2018

A blue kite soars in the sky. The sound of chatter fills the room. I stare aimlessly at the painting of the nautch girl performing for the drunken nobleman. ‘Didi is home.’

SB and SC have been at loggerheads the past year, especially after their return from Kashmir. SC has been allowing SB to be her bullying self, intimidating the crap out of most men she’s encountered. SC came out to play on the trek but ever since her return has been throwing a fit, like a two year old or in her case akin to the one her sixty three year old mother throws. ‘I want to fall in love, now! I need some entertainment. What fun we’ll have on that roller coaster!’ pleads the adrenaline junkie. ‘I’ll whack your fucking face, I’ve had it with the scared little boys you find. Their obsession with the opinion of the world and it’s mother is too much for me to handle. Don’t you get impressed with their good behaviour, that’s all thanks to my vicious tongue, when they meet you, we’ve both had it!’ warns the protective personality.

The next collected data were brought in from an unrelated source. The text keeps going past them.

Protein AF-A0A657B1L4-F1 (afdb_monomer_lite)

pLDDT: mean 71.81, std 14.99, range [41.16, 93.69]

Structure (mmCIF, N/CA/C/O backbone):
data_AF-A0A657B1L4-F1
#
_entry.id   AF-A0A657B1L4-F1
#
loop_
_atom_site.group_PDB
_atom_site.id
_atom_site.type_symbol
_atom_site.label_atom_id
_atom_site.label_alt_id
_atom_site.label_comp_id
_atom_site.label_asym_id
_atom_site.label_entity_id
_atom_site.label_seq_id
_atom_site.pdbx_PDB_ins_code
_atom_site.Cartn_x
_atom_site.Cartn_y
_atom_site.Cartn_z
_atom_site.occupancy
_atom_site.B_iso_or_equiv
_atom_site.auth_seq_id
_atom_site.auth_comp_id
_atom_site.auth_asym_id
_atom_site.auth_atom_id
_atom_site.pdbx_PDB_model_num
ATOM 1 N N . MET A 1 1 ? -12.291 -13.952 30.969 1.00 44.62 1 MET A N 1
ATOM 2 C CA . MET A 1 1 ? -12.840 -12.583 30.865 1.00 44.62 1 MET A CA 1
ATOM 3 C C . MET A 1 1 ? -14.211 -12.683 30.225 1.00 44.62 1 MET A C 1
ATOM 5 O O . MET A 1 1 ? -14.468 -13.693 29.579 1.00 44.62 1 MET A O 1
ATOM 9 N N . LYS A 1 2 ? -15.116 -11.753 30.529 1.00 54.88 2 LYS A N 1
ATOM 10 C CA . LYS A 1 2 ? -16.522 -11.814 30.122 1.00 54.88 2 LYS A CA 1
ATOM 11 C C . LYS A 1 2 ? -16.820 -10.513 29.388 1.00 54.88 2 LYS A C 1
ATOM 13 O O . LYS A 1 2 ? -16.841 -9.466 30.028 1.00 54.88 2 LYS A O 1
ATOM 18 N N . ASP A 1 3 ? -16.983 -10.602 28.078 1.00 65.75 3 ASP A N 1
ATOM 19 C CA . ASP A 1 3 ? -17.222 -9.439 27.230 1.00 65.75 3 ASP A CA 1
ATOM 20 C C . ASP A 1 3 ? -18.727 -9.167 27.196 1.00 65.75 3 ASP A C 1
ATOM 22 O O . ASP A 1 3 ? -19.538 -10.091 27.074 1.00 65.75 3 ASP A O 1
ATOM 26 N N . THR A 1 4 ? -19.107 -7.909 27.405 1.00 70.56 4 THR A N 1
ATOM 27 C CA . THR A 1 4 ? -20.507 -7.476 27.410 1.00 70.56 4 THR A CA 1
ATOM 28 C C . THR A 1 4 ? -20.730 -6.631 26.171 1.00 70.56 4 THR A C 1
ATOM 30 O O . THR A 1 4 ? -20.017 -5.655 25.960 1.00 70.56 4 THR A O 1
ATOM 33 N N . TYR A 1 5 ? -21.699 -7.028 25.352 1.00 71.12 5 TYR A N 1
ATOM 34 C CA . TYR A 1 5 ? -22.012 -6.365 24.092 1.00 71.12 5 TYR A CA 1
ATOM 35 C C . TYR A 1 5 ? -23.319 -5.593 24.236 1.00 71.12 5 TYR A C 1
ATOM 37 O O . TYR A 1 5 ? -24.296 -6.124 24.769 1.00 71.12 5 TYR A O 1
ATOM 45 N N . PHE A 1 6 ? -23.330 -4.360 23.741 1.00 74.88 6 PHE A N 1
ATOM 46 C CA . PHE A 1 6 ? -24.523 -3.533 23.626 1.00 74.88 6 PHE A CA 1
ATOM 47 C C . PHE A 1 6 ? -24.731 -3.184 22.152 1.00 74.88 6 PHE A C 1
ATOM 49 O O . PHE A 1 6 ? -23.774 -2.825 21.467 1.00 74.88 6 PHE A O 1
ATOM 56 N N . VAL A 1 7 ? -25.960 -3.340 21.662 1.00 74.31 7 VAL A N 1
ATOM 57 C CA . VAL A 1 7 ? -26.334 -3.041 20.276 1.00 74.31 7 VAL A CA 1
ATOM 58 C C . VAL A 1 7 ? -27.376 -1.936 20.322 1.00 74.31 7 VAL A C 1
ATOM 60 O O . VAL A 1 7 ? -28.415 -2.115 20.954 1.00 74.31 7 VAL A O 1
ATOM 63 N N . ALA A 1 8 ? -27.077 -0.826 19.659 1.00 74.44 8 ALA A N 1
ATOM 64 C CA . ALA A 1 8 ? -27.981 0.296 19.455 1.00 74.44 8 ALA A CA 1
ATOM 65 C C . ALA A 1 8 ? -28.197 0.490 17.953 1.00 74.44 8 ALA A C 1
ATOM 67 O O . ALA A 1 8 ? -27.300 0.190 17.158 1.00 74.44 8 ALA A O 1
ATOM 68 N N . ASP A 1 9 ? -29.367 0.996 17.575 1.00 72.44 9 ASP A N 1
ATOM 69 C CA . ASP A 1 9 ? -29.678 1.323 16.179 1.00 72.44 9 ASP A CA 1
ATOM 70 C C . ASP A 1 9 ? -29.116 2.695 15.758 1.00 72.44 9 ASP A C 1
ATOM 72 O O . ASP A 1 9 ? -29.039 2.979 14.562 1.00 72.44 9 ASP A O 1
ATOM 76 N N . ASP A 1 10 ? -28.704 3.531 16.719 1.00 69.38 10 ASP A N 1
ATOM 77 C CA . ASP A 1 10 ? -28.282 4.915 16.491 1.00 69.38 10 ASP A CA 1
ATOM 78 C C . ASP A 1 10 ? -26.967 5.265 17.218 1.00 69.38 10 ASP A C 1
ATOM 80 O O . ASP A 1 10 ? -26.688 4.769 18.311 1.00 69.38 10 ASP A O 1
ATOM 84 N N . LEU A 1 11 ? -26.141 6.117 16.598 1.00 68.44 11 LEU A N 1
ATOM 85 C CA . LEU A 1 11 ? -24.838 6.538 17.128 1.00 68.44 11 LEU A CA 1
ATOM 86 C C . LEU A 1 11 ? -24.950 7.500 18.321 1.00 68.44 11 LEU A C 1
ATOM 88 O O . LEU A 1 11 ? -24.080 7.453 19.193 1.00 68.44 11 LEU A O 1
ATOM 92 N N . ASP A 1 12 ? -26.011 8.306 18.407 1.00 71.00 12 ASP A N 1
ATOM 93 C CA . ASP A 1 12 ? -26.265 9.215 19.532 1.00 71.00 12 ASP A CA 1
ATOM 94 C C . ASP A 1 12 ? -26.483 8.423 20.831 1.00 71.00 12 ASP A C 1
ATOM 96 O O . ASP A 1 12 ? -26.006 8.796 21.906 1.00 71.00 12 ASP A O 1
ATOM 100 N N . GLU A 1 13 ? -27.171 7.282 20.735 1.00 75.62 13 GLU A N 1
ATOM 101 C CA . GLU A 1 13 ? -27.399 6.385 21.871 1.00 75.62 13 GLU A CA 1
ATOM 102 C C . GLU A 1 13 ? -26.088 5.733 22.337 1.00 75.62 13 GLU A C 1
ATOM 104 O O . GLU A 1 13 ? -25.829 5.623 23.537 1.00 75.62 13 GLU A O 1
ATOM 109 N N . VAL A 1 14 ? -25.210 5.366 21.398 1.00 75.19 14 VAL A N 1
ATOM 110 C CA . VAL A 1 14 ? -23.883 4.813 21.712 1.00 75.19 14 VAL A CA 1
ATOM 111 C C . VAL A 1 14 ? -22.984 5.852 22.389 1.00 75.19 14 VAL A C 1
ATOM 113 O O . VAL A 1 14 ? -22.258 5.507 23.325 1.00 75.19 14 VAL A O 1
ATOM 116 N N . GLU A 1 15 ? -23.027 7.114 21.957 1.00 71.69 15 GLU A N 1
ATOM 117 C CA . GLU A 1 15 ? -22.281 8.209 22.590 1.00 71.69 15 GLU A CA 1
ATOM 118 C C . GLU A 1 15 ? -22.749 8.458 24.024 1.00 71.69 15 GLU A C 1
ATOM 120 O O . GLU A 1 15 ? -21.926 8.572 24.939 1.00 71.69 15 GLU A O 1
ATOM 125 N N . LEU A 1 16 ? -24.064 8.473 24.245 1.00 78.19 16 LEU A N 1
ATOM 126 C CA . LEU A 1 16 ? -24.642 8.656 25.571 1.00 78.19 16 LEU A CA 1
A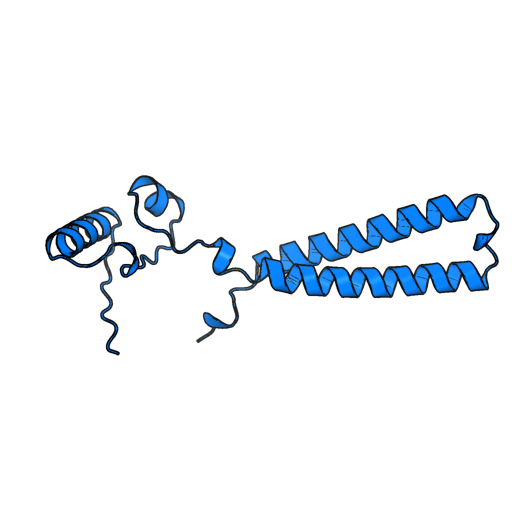TOM 127 C C . LEU A 1 16 ? -24.188 7.546 26.529 1.00 78.19 16 LEU A C 1
ATOM 129 O O . LEU A 1 16 ? -23.716 7.835 27.628 1.00 78.19 16 LEU A O 1
ATOM 133 N N . ILE A 1 17 ? -24.215 6.291 26.078 1.00 77.56 17 ILE A N 1
ATOM 134 C CA . ILE A 1 17 ? -23.767 5.140 26.872 1.00 77.56 17 ILE A CA 1
ATOM 135 C C . ILE A 1 17 ? -22.257 5.176 27.117 1.00 77.56 17 ILE A C 1
ATOM 137 O O . ILE A 1 17 ? -21.808 4.854 28.217 1.00 77.56 17 ILE A O 1
ATOM 141 N N . GLN A 1 18 ? -21.449 5.582 26.134 1.00 74.44 18 GLN A N 1
ATOM 142 C CA . GLN A 1 18 ? -20.011 5.755 26.346 1.00 74.44 18 GLN A CA 1
ATOM 143 C C . GLN A 1 18 ? -19.741 6.793 27.442 1.00 74.44 18 GLN A C 1
ATOM 145 O O . GLN A 1 18 ? -18.913 6.542 28.319 1.00 74.44 18 GLN A O 1
ATOM 150 N N . ASN A 1 19 ? -20.442 7.927 27.412 1.00 75.06 19 ASN A N 1
ATOM 151 C CA . ASN A 1 19 ? -20.296 8.977 28.416 1.00 75.06 19 ASN A CA 1
ATOM 152 C C . ASN A 1 19 ? -20.737 8.496 29.805 1.00 75.06 19 ASN A C 1
ATOM 154 O O . ASN A 1 19 ? -20.000 8.695 30.769 1.00 75.06 19 ASN A O 1
ATOM 158 N N . GLU A 1 20 ? -21.860 7.782 29.910 1.00 81.00 20 GLU A N 1
ATOM 159 C CA . GLU A 1 20 ? -22.311 7.182 31.174 1.00 81.00 20 GLU A CA 1
ATOM 160 C C . GLU A 1 20 ? -21.303 6.164 31.730 1.00 81.00 20 GLU A C 1
ATOM 162 O O . GLU A 1 20 ? -21.020 6.146 32.929 1.00 81.00 20 GLU A O 1
ATOM 167 N N . LEU A 1 21 ? -20.708 5.334 30.869 1.00 80.38 21 LEU A N 1
ATOM 168 C CA . LEU A 1 21 ? -19.683 4.368 31.272 1.00 80.38 21 LEU A CA 1
ATOM 169 C C . LEU A 1 21 ? -18.393 5.061 31.725 1.00 80.38 21 LEU A C 1
ATOM 171 O O . LEU A 1 21 ? -17.774 4.628 32.699 1.00 80.38 21 LEU A O 1
ATOM 175 N N . MET A 1 22 ? -18.003 6.151 31.064 1.00 76.38 22 MET A N 1
ATOM 176 C CA . MET A 1 22 ? -16.868 6.972 31.485 1.00 76.38 22 MET A CA 1
ATOM 177 C C . MET A 1 22 ? -17.126 7.653 32.834 1.00 76.38 22 MET A C 1
ATOM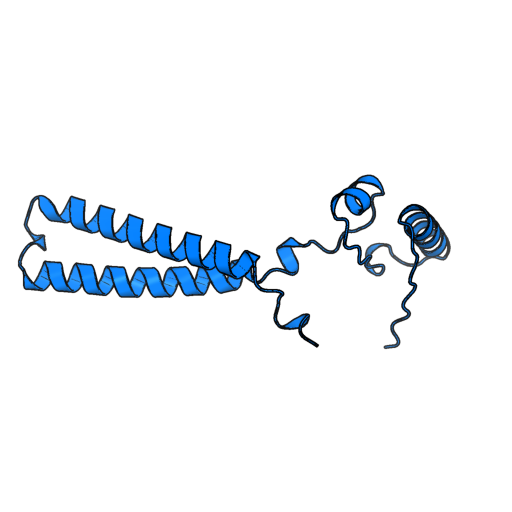 179 O O . MET A 1 22 ? -16.239 7.654 33.689 1.00 76.38 22 MET A O 1
ATOM 183 N N . GLU A 1 23 ? -18.336 8.172 33.067 1.00 78.88 23 GLU A N 1
ATOM 184 C CA . GLU A 1 23 ? -18.749 8.713 34.370 1.00 78.88 23 GLU A CA 1
ATOM 185 C C . GLU A 1 23 ? -18.786 7.634 35.461 1.00 78.88 23 GLU A C 1
ATOM 187 O O . GLU A 1 23 ? -18.411 7.894 36.606 1.00 78.88 23 GLU A O 1
ATOM 192 N N . ALA A 1 24 ? -19.149 6.399 35.107 1.00 81.00 24 ALA A N 1
ATOM 193 C CA . ALA A 1 24 ? -19.089 5.238 35.994 1.00 81.00 24 ALA A CA 1
ATOM 194 C C . ALA A 1 24 ? -17.652 4.740 36.270 1.00 81.00 24 ALA A C 1
ATOM 196 O O . ALA A 1 24 ? -17.465 3.812 37.061 1.00 81.00 24 ALA A O 1
ATOM 197 N N . GLY A 1 25 ? -16.634 5.359 35.661 1.00 78.19 25 GLY A N 1
ATOM 198 C CA . GLY A 1 25 ? -15.218 5.070 35.894 1.00 78.19 25 GLY A CA 1
ATOM 199 C C . GLY A 1 25 ? -14.609 4.028 34.955 1.00 78.19 25 GLY A C 1
ATOM 200 O O . GLY A 1 25 ? -13.517 3.530 35.234 1.00 78.19 25 GLY A O 1
ATOM 201 N N . VAL A 1 26 ? -15.280 3.680 33.854 1.00 72.81 26 VAL A N 1
ATOM 202 C CA . VAL A 1 26 ? -14.715 2.818 32.808 1.00 72.81 26 VAL A CA 1
ATOM 203 C C . VAL A 1 26 ? -13.775 3.643 31.929 1.00 72.81 26 VAL A C 1
ATOM 205 O O . VAL A 1 26 ? -14.141 4.698 31.413 1.00 72.81 26 VAL A O 1
ATOM 208 N N . GLU A 1 27 ? -12.545 3.166 31.736 1.00 69.19 27 GLU A N 1
ATOM 209 C CA . GLU A 1 27 ? -11.592 3.843 30.856 1.00 69.19 27 GLU A CA 1
ATOM 210 C C . GLU A 1 27 ? -12.067 3.812 29.399 1.00 69.19 27 GLU A C 1
ATOM 212 O O . GLU A 1 27 ? -12.371 2.751 28.850 1.00 69.19 27 GLU A O 1
ATOM 217 N N . LYS A 1 28 ? -12.034 4.980 28.742 1.00 63.34 28 LYS A N 1
ATOM 218 C CA . LYS A 1 28 ? -12.395 5.150 27.323 1.00 63.34 28 LYS A CA 1
ATOM 219 C C . LYS A 1 28 ? -11.646 4.186 26.393 1.00 63.34 28 LYS A C 1
ATOM 221 O O . LYS A 1 28 ? -12.172 3.804 25.355 1.00 63.34 28 LYS A O 1
ATOM 226 N N . ASP A 1 29 ? -10.432 3.775 26.761 1.00 60.16 29 ASP A N 1
ATOM 227 C CA . ASP A 1 29 ? -9.611 2.860 25.959 1.00 60.16 29 ASP A CA 1
ATOM 228 C C . ASP A 1 29 ? -10.150 1.420 25.929 1.00 60.16 29 ASP A C 1
ATOM 230 O O . ASP A 1 29 ? -9.879 0.683 24.984 1.00 60.16 29 ASP A O 1
ATOM 234 N N . SER A 1 30 ? -10.951 1.041 26.930 1.00 60.16 30 SER A N 1
ATOM 235 C CA . SER A 1 30 ? -11.572 -0.285 27.047 1.00 60.16 30 SER A CA 1
ATOM 236 C C . SER A 1 30 ? -12.925 -0.393 26.328 1.00 60.16 30 SER A C 1
ATOM 238 O O . SER A 1 30 ? -13.515 -1.471 26.309 1.00 60.16 30 SER A O 1
ATOM 240 N N . ILE A 1 31 ? -13.433 0.704 25.753 1.00 64.31 31 ILE A N 1
ATOM 241 C CA . ILE A 1 31 ? -14.732 0.769 25.072 1.00 64.31 31 ILE A CA 1
ATOM 242 C C . ILE A 1 31 ? -14.480 0.856 23.561 1.00 64.31 31 ILE A C 1
ATOM 244 O O . ILE A 1 31 ? -14.127 1.918 23.046 1.00 64.31 31 ILE A O 1
ATOM 248 N N . SER A 1 32 ? -14.652 -0.257 22.842 1.00 65.81 32 SER A N 1
ATOM 249 C CA . SER A 1 32 ? -14.582 -0.293 21.376 1.00 65.81 32 SER A CA 1
ATOM 250 C C . SER A 1 32 ? -15.979 -0.182 20.764 1.00 65.81 32 SER A C 1
ATOM 252 O O . SER A 1 32 ? -16.893 -0.922 21.124 1.00 65.81 32 SER A O 1
ATOM 254 N N . VAL A 1 33 ? -16.155 0.753 19.826 1.00 64.38 33 VAL A N 1
ATOM 255 C CA . VAL A 1 33 ? -17.416 0.937 19.095 1.00 64.38 33 VAL A CA 1
ATOM 256 C C . VAL A 1 33 ? -17.271 0.382 17.685 1.00 64.38 33 VAL A C 1
ATOM 258 O O . VAL A 1 33 ? -16.327 0.701 16.961 1.00 64.38 33 VAL A O 1
ATOM 261 N N . TRP A 1 34 ? -18.238 -0.446 17.298 1.00 62.56 34 TRP A N 1
ATOM 262 C CA . TRP A 1 34 ? -18.314 -1.088 15.994 1.00 62.56 34 TRP A CA 1
ATOM 263 C C . TRP A 1 34 ? -19.499 -0.508 15.226 1.00 62.56 34 TRP A C 1
ATOM 265 O O . TRP A 1 34 ? -20.640 -0.838 15.524 1.00 62.56 34 TRP A O 1
ATOM 275 N N . SER A 1 35 ? -19.230 0.347 14.239 1.00 59.47 35 SER A N 1
ATOM 276 C CA . SER A 1 35 ? -20.252 0.891 13.338 1.00 59.47 35 SER A CA 1
ATOM 277 C C . SER A 1 35 ? -19.855 0.655 11.884 1.00 59.47 35 SER A C 1
ATOM 279 O O . SER A 1 35 ? -18.669 0.653 11.558 1.00 59.47 35 SER A O 1
ATOM 281 N N . GLY A 1 36 ? -20.852 0.440 11.023 1.00 52.50 36 GLY A N 1
ATOM 282 C CA . GLY A 1 36 ? -20.679 0.394 9.567 1.00 52.50 36 GLY A CA 1
ATOM 283 C C . GLY A 1 36 ? -20.628 1.779 8.912 1.00 52.50 36 GLY A C 1
ATOM 284 O O . GLY A 1 36 ? -20.396 1.865 7.709 1.00 52.50 36 GLY A O 1
ATOM 285 N N . ASP A 1 37 ? -20.851 2.846 9.685 1.00 54.81 37 ASP A N 1
ATOM 286 C CA . ASP A 1 37 ? -20.751 4.233 9.236 1.00 54.81 37 ASP A CA 1
ATOM 287 C C . ASP A 1 37 ? -19.521 4.911 9.856 1.00 54.81 37 ASP A C 1
ATOM 289 O O . ASP A 1 37 ? -19.572 5.466 10.954 1.00 54.81 37 ASP A O 1
ATOM 293 N N . ALA A 1 38 ? -18.393 4.855 9.145 1.00 50.41 38 ALA A N 1
ATOM 294 C CA . ALA A 1 38 ? -17.128 5.436 9.591 1.00 50.41 38 ALA A CA 1
ATOM 295 C C . ALA A 1 38 ? -17.177 6.970 9.752 1.00 50.41 38 ALA A C 1
ATOM 297 O O . ALA A 1 38 ? -16.377 7.525 10.504 1.00 50.41 38 ALA A O 1
ATOM 298 N N . TYR A 1 39 ? -18.104 7.657 9.070 1.00 47.00 39 TYR A N 1
ATOM 299 C CA . TYR A 1 39 ? -18.231 9.115 9.137 1.00 47.00 39 TYR A CA 1
ATOM 300 C C . TYR A 1 39 ? -18.964 9.559 10.411 1.00 47.00 39 TYR A C 1
ATOM 302 O O . TYR A 1 39 ? -18.521 10.489 11.087 1.00 47.00 39 TYR A O 1
ATOM 310 N N . GLY A 1 40 ? -20.023 8.845 10.805 1.00 52.19 40 GLY A N 1
ATOM 311 C CA . GLY A 1 40 ? -20.718 9.076 12.074 1.00 52.19 40 GLY A CA 1
ATOM 312 C C . GLY A 1 40 ? -19.797 8.920 13.289 1.00 52.19 40 GLY A C 1
ATOM 313 O O . GLY A 1 40 ? -19.780 9.767 14.176 1.00 52.19 40 GLY A O 1
ATOM 314 N N . VAL A 1 41 ? -18.939 7.897 13.307 1.00 54.28 41 VAL A N 1
ATOM 315 C CA . VAL A 1 41 ? -18.079 7.609 14.473 1.00 54.28 41 VAL A CA 1
ATOM 316 C C . VAL A 1 41 ? -17.038 8.711 14.735 1.00 54.28 41 VAL A C 1
ATOM 318 O O . VAL A 1 41 ? -16.777 9.035 15.894 1.00 54.28 41 VAL A O 1
ATOM 321 N N . ASP A 1 42 ? -16.478 9.325 13.686 1.00 50.12 42 ASP A N 1
ATOM 322 C CA . ASP A 1 42 ? -15.508 10.428 13.822 1.00 50.12 42 ASP A CA 1
ATOM 323 C C . ASP A 1 42 ? -16.171 11.712 14.354 1.00 50.12 42 ASP A C 1
ATOM 325 O O . ASP A 1 42 ? -15.621 12.405 15.215 1.00 50.12 42 ASP A O 1
ATOM 329 N N . THR A 1 43 ? -17.401 11.981 13.905 1.00 55.16 43 THR A N 1
ATOM 330 C CA . THR A 1 43 ? -18.184 13.163 14.302 1.00 55.16 43 THR A CA 1
ATOM 331 C C . THR A 1 43 ? -18.566 13.141 15.787 1.00 55.16 43 THR A C 1
ATOM 333 O O . THR A 1 43 ? -18.582 14.190 16.428 1.00 55.16 43 THR A O 1
ATOM 336 N N . HIS A 1 44 ? -18.803 11.952 16.347 1.00 53.47 44 HIS A N 1
ATOM 337 C CA . HIS A 1 44 ? -19.210 11.753 17.744 1.00 53.47 44 HIS A CA 1
ATOM 338 C C . HIS A 1 44 ? -18.033 11.497 18.709 1.00 53.47 44 HIS A C 1
ATOM 340 O O . HIS A 1 44 ? -18.232 11.060 19.839 1.00 53.47 44 HIS A O 1
ATOM 346 N N . HIS A 1 45 ? -16.776 11.723 18.285 1.00 52.84 45 HIS A N 1
ATOM 347 C CA . HIS A 1 45 ? -15.562 11.450 19.085 1.00 52.84 45 HIS A CA 1
ATOM 348 C C . HIS A 1 45 ? -15.492 10.033 19.685 1.00 52.84 45 HIS A C 1
ATOM 350 O O . HIS A 1 45 ? -14.744 9.768 20.647 1.00 52.84 45 HIS A O 1
ATOM 356 N N . LEU A 1 46 ? -16.254 9.118 19.096 1.00 55.56 46 LEU A N 1
ATOM 357 C CA . LEU A 1 46 ? -16.255 7.714 19.421 1.00 55.56 46 LEU A CA 1
ATOM 358 C C . LEU A 1 46 ? -14.955 7.144 18.859 1.00 55.56 46 LEU A C 1
ATOM 360 O O . LEU A 1 46 ? -14.516 7.483 17.759 1.00 55.56 46 LEU A O 1
ATOM 364 N N . LYS A 1 47 ? -14.276 6.302 19.638 1.00 47.66 47 LYS A N 1
ATOM 365 C CA . LYS A 1 47 ? -13.036 5.678 19.182 1.00 47.66 47 LYS A CA 1
ATOM 366 C C . LYS A 1 47 ? -13.404 4.629 18.128 1.00 47.66 47 LYS A C 1
ATOM 368 O O . LYS A 1 47 ? -13.651 3.473 18.466 1.00 47.66 47 LYS A O 1
ATOM 373 N N . ALA A 1 48 ? -13.473 5.051 16.865 1.00 48.38 48 ALA A N 1
ATOM 374 C CA . ALA A 1 48 ? -13.576 4.149 15.731 1.00 48.38 48 ALA A CA 1
ATOM 375 C C . ALA A 1 48 ? -12.387 3.200 15.792 1.00 48.38 48 ALA A C 1
ATOM 377 O O . ALA A 1 48 ? -11.226 3.625 15.762 1.00 48.38 48 ALA A O 1
ATOM 378 N N . GLU A 1 49 ? -12.659 1.907 15.900 1.00 49.25 49 GLU A N 1
ATOM 379 C CA . GLU A 1 49 ? -11.630 0.908 15.694 1.00 49.25 49 GLU A CA 1
ATOM 380 C C . GLU A 1 49 ? -11.207 0.996 14.222 1.00 49.25 49 GLU A C 1
ATOM 382 O O . GLU A 1 49 ? -11.916 0.512 13.342 1.00 49.25 49 GLU A O 1
ATOM 387 N N . ASN A 1 50 ? -10.110 1.730 13.976 1.00 43.94 50 ASN A N 1
ATOM 388 C CA . ASN A 1 50 ? -9.572 2.092 12.663 1.00 43.94 50 ASN A CA 1
ATOM 389 C C . ASN A 1 50 ? -9.848 1.010 11.609 1.00 43.94 50 ASN A C 1
ATOM 391 O O . ASN A 1 50 ? -9.249 -0.066 11.645 1.00 43.94 50 ASN A O 1
ATOM 395 N N . GLU A 1 51 ? -10.679 1.318 10.613 1.00 48.22 51 GLU A N 1
ATOM 396 C CA . GLU A 1 51 ? -10.965 0.402 9.500 1.00 48.22 51 GLU A CA 1
ATOM 397 C C . GLU A 1 51 ? -9.689 -0.004 8.740 1.00 48.22 51 GLU A C 1
ATOM 399 O O . GLU A 1 51 ? -9.582 -1.110 8.211 1.00 48.22 51 GLU A O 1
ATOM 404 N N . LEU A 1 52 ? -8.655 0.841 8.768 1.00 44.66 52 LEU A N 1
ATOM 405 C CA . LEU A 1 52 ? -7.340 0.544 8.196 1.00 44.66 52 LEU A CA 1
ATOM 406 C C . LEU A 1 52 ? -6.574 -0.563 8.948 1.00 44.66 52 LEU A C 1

But SC has been really difficult to pacify. This year she’s seen a number of resilient souls pass away- a relative, a teacher, people she’s admired, some she’s loved. An aunt lies in the ICU, as I type this. All of it has been making her melancholic. The short visit to Mumbai and meeting her favourite jija makes it worse. Her cousin is married to a man who not only dotes on her but is the perfect son in law and brother in law, anyone could have asked for. What he lacks for in wealth, he makes up for in consideration. While marriage has been quite unforgiving on her other sisters, it’s been most liberating for this one. Looking at them, makes SC believe that maybe she can do this. SB ofcourse disagrees!

To pacify her need to be spooned, SB has driven SC, to a place, which she frequented in her twenties. A place where she hides, reads, sleeps and cries till she’s strong enough to take on the world again. Though on the morning of their departure, I saw a terrible dream, in which a truck was smashing into them from the driver’s side, killing both the personalities on the spot, Sb knew a relationship right now would be worse than that accident, so she packed SC up and ran for her life!

So, here I am lying on my four poster bed, refusing to get out of my room, wanting to end the year snuggling, under the covers by myself. Once an escapist always an escapist my dear and once a cynic always a cynic, too. Or maybe not! An after thought, one is ending the year eating humble pie, having been proven wrong. The past few years One has been more cynical than ever, retreating back into, what many have called my fortress, away from family and friends. Not only my own experiences with depression and abandonment at vulnerable moments but more than that having witnessed my parent’s lives and especially my mother’s has made me disregard all relationships. The father and I are viscous, the Mother on the other hand, like a child, with the most generous heart. Yet, as she ages, despite being so nice and loving, the exact opposite of me, she withers away silently, having being forgotten by most. So one has consciously kept a distance, from the World and it’s mummy, better now than later, better out of choice than compulsion, is the argument SB gives SC!

But one was recently coaxed, by the father, into spending time with an aunt and her husband in Mumbai. Not only were they the perfect hosts but so good to the Mother, patiently repeating there were no snakes in their Chembur apartment that one had to come back and humbly tell the Father, he was right! There’s nothing better than being proven wrong, especially at the end of year. One starts the New Year, hopefully!

Kindred Souls

‘Good morning’, I say to the person whose hand clings to mine, like a child’s. She smiles, gives me a casual salute and falls asleep again. I stare at her wondering how I’m going to carry on with the bluff, that we are on vacation, as the Mumbai sun seeps into the room.

The World and reality are rather harsh; for the overly sensitive to navigate through existence, even harder. In any case, old age takes away everything we have gotten accustomed to- health, family, friends- all of our worldly possessions. When you’re not ‘normal’ earlier than you can imagine. As people go on with their existence, these people get left behind- just confined to their homes, with no one in particular to converse with. Of course conversations with them are haphazard and nonsensical but whose to say how much sense most conversations make.

From a bunch of eight, two turned out to be a bit off the regular chart. Apparently, their father’s sister was a little different. Needless to say, they are kindred spirits. Other than her sister and her darling dog, my Mum has never felt protective about anyone. I wonder how she’s going to react when she sees her sister in the ICU.